Тем не менее комнаты выглядели обжитыми и знакомыми. Почти невероятно, думал Зик, но ему не раз показалось, что, даже не закрывая глаз, он видел отблески своего прошлого в этой квартире. Вот Итен Роберте, с пивом в руке, небрежно опирается о косяк – приглаженный и добропорядочный, словно позирует для рекламы в журнале; вот Эрик и Джек Шанноны, как обычно, о чем-то спорят; вот женщины, десятки женщин – красивые, похожие друг на друга как две капли воды и всегда доступные в ту давнюю пору сексуальной революции. Он представил себе еще маленькую русскую гримершу, Наташу Курьян, с первого этажа, которая суетилась на кухне, варя борщ или какой-то особенный азербайджанский плов, чтобы «мальчики не померли с голоду»… А вот посреди гостиной стоит Ариэль – такая, какой она была в восемнадцать лет. Милая, хрупкая, невинная Ариэль.

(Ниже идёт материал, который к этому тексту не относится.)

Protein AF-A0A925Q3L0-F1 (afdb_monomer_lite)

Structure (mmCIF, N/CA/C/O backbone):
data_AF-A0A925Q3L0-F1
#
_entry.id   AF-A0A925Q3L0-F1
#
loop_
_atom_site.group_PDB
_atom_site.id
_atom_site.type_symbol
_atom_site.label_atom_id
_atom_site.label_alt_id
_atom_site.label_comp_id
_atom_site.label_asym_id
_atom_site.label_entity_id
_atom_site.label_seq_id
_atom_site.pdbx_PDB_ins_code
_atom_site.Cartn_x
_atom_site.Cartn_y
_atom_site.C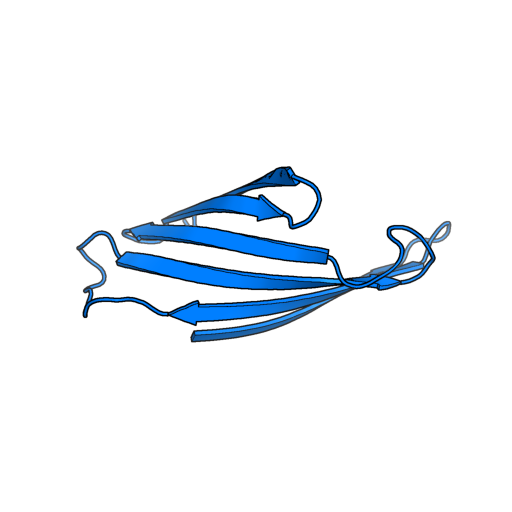artn_z
_atom_site.occupancy
_atom_site.B_iso_or_equiv
_atom_site.auth_seq_id
_atom_site.auth_comp_id
_atom_site.auth_asym_id
_atom_site.auth_atom_id
_atom_site.pdbx_PDB_model_num
ATOM 1 N N . TYR A 1 1 ? 0.875 9.229 6.762 1.00 80.44 1 TYR A N 1
ATOM 2 C CA . TYR A 1 1 ? 1.834 8.152 7.074 1.00 80.44 1 TYR A CA 1
ATOM 3 C C . TYR A 1 1 ? 2.799 8.004 5.914 1.00 80.44 1 TYR A C 1
ATOM 5 O O . TYR A 1 1 ? 2.387 8.135 4.769 1.00 80.44 1 TYR A O 1
ATOM 13 N N . SER A 1 2 ? 4.064 7.741 6.200 1.00 85.06 2 SER A N 1
ATOM 14 C CA . SER A 1 2 ? 5.086 7.459 5.197 1.00 85.06 2 SER A CA 1
ATOM 15 C C . SER A 1 2 ? 5.925 6.282 5.684 1.00 85.06 2 SER A C 1
ATOM 17 O O . SER A 1 2 ? 6.269 6.209 6.862 1.00 85.06 2 SER A O 1
ATOM 19 N N . SER A 1 3 ? 6.210 5.345 4.786 1.00 87.38 3 SER A N 1
ATOM 20 C CA . SER A 1 3 ? 6.995 4.144 5.057 1.00 87.38 3 SER A CA 1
ATOM 21 C C . SER A 1 3 ? 8.018 3.952 3.966 1.00 87.38 3 SER A C 1
ATOM 23 O O . SER A 1 3 ? 7.684 4.043 2.786 1.00 87.38 3 SER A O 1
ATOM 25 N N . LEU A 1 4 ? 9.239 3.639 4.365 1.00 87.94 4 LEU A N 1
ATOM 26 C CA . LEU A 1 4 ? 10.263 3.162 3.460 1.00 87.94 4 LEU A CA 1
ATOM 27 C C . LEU A 1 4 ? 10.728 1.808 3.977 1.00 87.94 4 LEU A C 1
ATOM 29 O O . LEU A 1 4 ? 11.146 1.687 5.128 1.00 87.94 4 LEU A O 1
ATOM 33 N N . LYS A 1 5 ? 10.630 0.794 3.125 1.00 88.56 5 LYS A N 1
ATOM 34 C CA . LYS A 1 5 ? 11.029 -0.572 3.432 1.00 88.56 5 LYS A CA 1
ATOM 35 C C . LYS A 1 5 ? 11.980 -1.063 2.355 1.00 88.56 5 LYS A C 1
ATOM 37 O O . LYS A 1 5 ? 11.677 -0.954 1.173 1.00 88.56 5 LYS A O 1
ATOM 42 N N . THR A 1 6 ? 13.096 -1.637 2.776 1.00 86.88 6 THR A N 1
ATOM 43 C CA . THR A 1 6 ? 14.026 -2.328 1.886 1.00 86.88 6 THR A CA 1
ATOM 44 C C . THR A 1 6 ? 14.070 -3.789 2.292 1.00 86.88 6 THR A C 1
ATOM 46 O O . THR A 1 6 ? 14.484 -4.116 3.402 1.00 86.88 6 THR A O 1
ATOM 49 N N . ASP A 1 7 ? 13.649 -4.664 1.389 1.00 84.88 7 ASP A N 1
ATOM 50 C CA . ASP A 1 7 ? 13.732 -6.108 1.558 1.00 84.88 7 ASP A CA 1
ATOM 51 C C . ASP A 1 7 ? 14.909 -6.642 0.732 1.00 84.88 7 ASP A C 1
ATOM 53 O O . ASP A 1 7 ? 14.920 -6.540 -0.497 1.00 84.88 7 ASP A O 1
ATOM 57 N N . LEU A 1 8 ? 15.919 -7.195 1.411 1.00 85.75 8 LEU A N 1
ATOM 58 C CA . LEU A 1 8 ? 17.062 -7.858 0.783 1.00 85.75 8 LEU A CA 1
ATOM 59 C C . LEU A 1 8 ? 16.894 -9.374 0.885 1.00 85.75 8 LEU A C 1
ATOM 61 O O . LEU A 1 8 ? 16.945 -9.942 1.974 1.00 85.75 8 LEU A O 1
ATOM 65 N N . PHE A 1 9 ? 16.778 -10.029 -0.263 1.00 80.50 9 PHE A N 1
ATOM 66 C CA . PHE A 1 9 ? 16.717 -11.478 -0.366 1.00 80.50 9 PHE A CA 1
ATOM 67 C C . PHE A 1 9 ? 18.044 -11.995 -0.903 1.00 80.50 9 PHE A C 1
ATOM 69 O O . PHE A 1 9 ? 18.448 -11.669 -2.022 1.00 80.50 9 PHE A O 1
ATOM 76 N N . ARG A 1 10 ? 18.729 -12.810 -0.099 1.00 80.12 10 ARG A N 1
ATOM 77 C CA . ARG A 1 10 ? 20.006 -13.424 -0.459 1.00 80.12 10 ARG A CA 1
ATOM 78 C C . ARG A 1 10 ? 19.902 -14.938 -0.347 1.00 80.12 10 ARG A C 1
ATOM 80 O O . ARG A 1 10 ? 19.626 -15.468 0.723 1.00 80.12 10 ARG A O 1
ATOM 87 N N . SER A 1 11 ? 20.165 -15.612 -1.454 1.00 80.06 11 SER A N 1
ATOM 88 C CA . SER A 1 11 ? 20.293 -17.060 -1.564 1.00 80.06 11 SER A CA 1
ATOM 89 C C . SER A 1 11 ? 21.618 -17.397 -2.256 1.00 80.06 11 SER A C 1
ATOM 91 O O . SER A 1 11 ? 22.259 -16.524 -2.844 1.00 80.06 11 SER A O 1
ATOM 93 N N . SER A 1 12 ? 22.045 -18.659 -2.205 1.00 80.38 12 SER A N 1
ATOM 94 C CA . SER A 1 12 ? 23.220 -19.140 -2.948 1.00 80.38 12 SER A CA 1
ATOM 95 C C . SER A 1 12 ? 23.056 -19.007 -4.468 1.00 80.38 12 SER A C 1
ATOM 97 O O . SER A 1 12 ? 24.051 -18.968 -5.185 1.00 80.38 12 SER A O 1
ATOM 99 N N . THR A 1 13 ? 21.815 -18.912 -4.954 1.00 75.88 13 THR A N 1
ATOM 100 C CA . THR A 1 13 ? 21.481 -18.869 -6.388 1.00 75.88 13 THR A CA 1
ATOM 101 C C . THR A 1 13 ? 21.063 -17.481 -6.879 1.00 75.88 13 THR A C 1
ATOM 103 O O . THR A 1 13 ? 21.178 -17.198 -8.066 1.00 75.88 13 THR A O 1
ATOM 106 N N . PHE A 1 14 ? 20.581 -16.600 -6.000 1.00 69.38 14 PHE A N 1
ATOM 107 C CA . PHE A 1 14 ? 20.079 -15.282 -6.394 1.00 69.38 14 PHE A CA 1
ATOM 108 C C . PHE A 1 14 ? 20.250 -14.257 -5.275 1.00 69.38 14 PHE A C 1
ATOM 110 O O . PHE A 1 14 ? 20.149 -14.575 -4.091 1.00 69.38 14 PHE A O 1
ATOM 117 N N . THR A 1 15 ? 20.473 -13.001 -5.653 1.00 79.00 15 THR A N 1
ATOM 118 C CA . THR A 1 15 ? 20.391 -11.859 -4.740 1.00 79.00 15 THR A CA 1
ATOM 119 C C . THR A 1 15 ? 19.495 -10.817 -5.378 1.00 79.00 15 THR A C 1
ATOM 121 O O . THR A 1 15 ? 19.792 -10.343 -6.468 1.00 79.00 15 THR A O 1
ATOM 124 N N . HIS A 1 16 ? 18.404 -10.456 -4.711 1.00 82.75 16 HIS A N 1
ATOM 125 C CA . HIS A 1 16 ? 17.547 -9.371 -5.168 1.00 82.75 16 HIS A CA 1
ATOM 126 C C . HIS A 1 16 ? 17.139 -8.466 -4.019 1.00 82.75 16 HIS A C 1
ATOM 128 O O . HIS A 1 16 ? 17.093 -8.867 -2.856 1.00 82.75 16 HIS A O 1
ATOM 134 N N . ARG A 1 17 ? 16.875 -7.210 -4.369 1.00 84.12 17 ARG A N 1
ATOM 135 C CA . ARG A 1 17 ? 16.467 -6.169 -3.435 1.00 84.12 17 ARG A CA 1
ATOM 136 C C . ARG A 1 17 ? 15.195 -5.520 -3.947 1.00 84.12 17 ARG A C 1
ATOM 138 O O . ARG A 1 1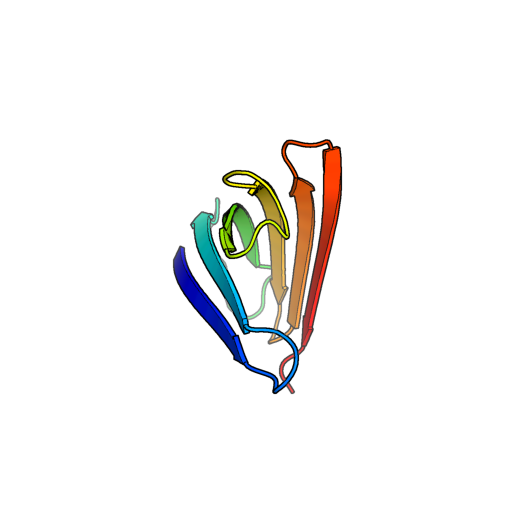7 ? 15.114 -5.195 -5.133 1.00 84.12 17 ARG A O 1
ATOM 145 N N . ILE A 1 18 ? 14.247 -5.336 -3.040 1.00 86.25 18 ILE A N 1
ATOM 146 C CA . ILE A 1 18 ? 12.995 -4.634 -3.290 1.00 86.25 18 ILE A CA 1
ATOM 147 C C . ILE A 1 18 ? 12.969 -3.418 -2.374 1.00 86.25 18 ILE A C 1
ATOM 149 O O . ILE A 1 18 ? 12.953 -3.554 -1.152 1.00 86.25 18 ILE A O 1
ATOM 153 N N . ASP A 1 19 ? 12.973 -2.234 -2.970 1.00 88.12 19 ASP A N 1
ATOM 154 C CA . ASP A 1 19 ? 12.800 -0.975 -2.254 1.00 88.12 19 ASP A CA 1
ATOM 155 C C . ASP A 1 19 ? 11.345 -0.528 -2.421 1.00 88.12 19 ASP A C 1
ATOM 157 O O . ASP A 1 19 ? 10.890 -0.287 -3.537 1.00 88.12 19 ASP A O 1
ATOM 161 N N . THR A 1 20 ? 10.602 -0.445 -1.319 1.00 89.19 20 THR A N 1
ATOM 162 C CA . THR A 1 20 ? 9.186 -0.066 -1.285 1.00 89.19 20 THR A CA 1
ATOM 163 C C . THR A 1 20 ? 9.014 1.241 -0.523 1.00 89.19 20 THR A C 1
ATOM 165 O O . THR A 1 20 ? 9.280 1.315 0.676 1.00 89.19 20 THR A O 1
ATOM 168 N N . LEU A 1 21 ? 8.511 2.262 -1.206 1.00 91.25 21 LEU A N 1
ATOM 169 C CA . LEU A 1 21 ? 8.044 3.511 -0.616 1.00 91.25 21 LEU A CA 1
ATOM 170 C C . LEU A 1 21 ? 6.512 3.482 -0.561 1.00 91.25 21 LEU A C 1
ATOM 172 O O . LEU A 1 21 ? 5.868 3.250 -1.578 1.00 91.25 21 LEU A O 1
ATOM 176 N N . GLN A 1 22 ? 5.920 3.736 0.604 1.00 91.62 22 GLN A N 1
ATOM 177 C CA . GLN A 1 22 ? 4.477 3.931 0.762 1.00 91.62 22 GLN A CA 1
ATOM 178 C C . GLN A 1 22 ? 4.187 5.297 1.370 1.00 91.62 22 GLN A C 1
ATOM 180 O O . GLN A 1 22 ? 4.741 5.656 2.408 1.00 91.62 22 GLN A O 1
ATOM 185 N N . LEU A 1 23 ? 3.266 6.031 0.759 1.00 91.88 23 LEU A N 1
ATOM 186 C CA . LEU A 1 23 ? 2.744 7.299 1.247 1.00 91.88 23 LEU A CA 1
ATOM 187 C C . LEU A 1 23 ? 1.237 7.149 1.430 1.00 91.88 23 LEU A C 1
ATOM 189 O O . LEU A 1 23 ? 0.510 6.933 0.468 1.00 91.88 23 LEU A O 1
ATOM 193 N N . GLY A 1 24 ? 0.776 7.229 2.674 1.00 90.12 24 GLY A N 1
ATOM 194 C CA . GLY A 1 24 ? -0.622 7.059 3.050 1.00 90.12 24 GLY A CA 1
ATOM 195 C C . GLY A 1 24 ? -1.240 8.346 3.585 1.00 90.12 24 GLY A C 1
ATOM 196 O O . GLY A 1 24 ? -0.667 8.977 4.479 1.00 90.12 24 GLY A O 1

Впервые увидев ее на киностудии, он ощутил в себе какой-то толчок. Что-то взволновало и задело его. Лишь один взгляд на нее – любимицу Америки, сверкающую чистотой принцессу лучшего экранного времени, – и он решил проверить, сможет ли одолеть стерегущего ее дракона и взобраться на стену ее замка. Частично из-за того, что поначалу она немного раздражала его своей старомодной невинностью и убийственно хорошими манерами. Это просто смешно. Таких невинных уже нет, думал он. Нет сейчас, в 1970-м, тем более – среди выросших в Голливуде в бурные шестидесятые, когда секс, «травка» и рок-н-ролл были скорее правилом, чем исключением.
Но Ариэль – исключение.
Он удостоверился в этом, когда впервые поцеловал ее.
Шла съемка, они находились под жарким светом юпитеров и внимательными взглядами Ханса Остфилда и всей киносъемочной группы. Жужжала камера, и от Ариэль ожидали игры. Но она не играла. Ее колебания и неуверенность были реальны. И такой же реальной была ее капитуляция. Она прелестно смущалась и сбивалась с роли. А он так возбудился, что едва не отлетели пуговицы на джинсах. Он оттолкнул ее от себя, как только сцена закончилась, и сказал что-то грубое, чтобы скрыть собственное смущение, чтобы не выходить со сцены в слезах, подобно Джеймсу Дину.
После этого она перестала быть для него сложной задачкой. Он больше не хотел сносить стены ее замка – он хотел, чтобы она добровольно вышла из него. Он хотел вызволить ее из тюрьмы удушливой благопристойности. В конце концов, сейчас 1970 год – эра свободной любви!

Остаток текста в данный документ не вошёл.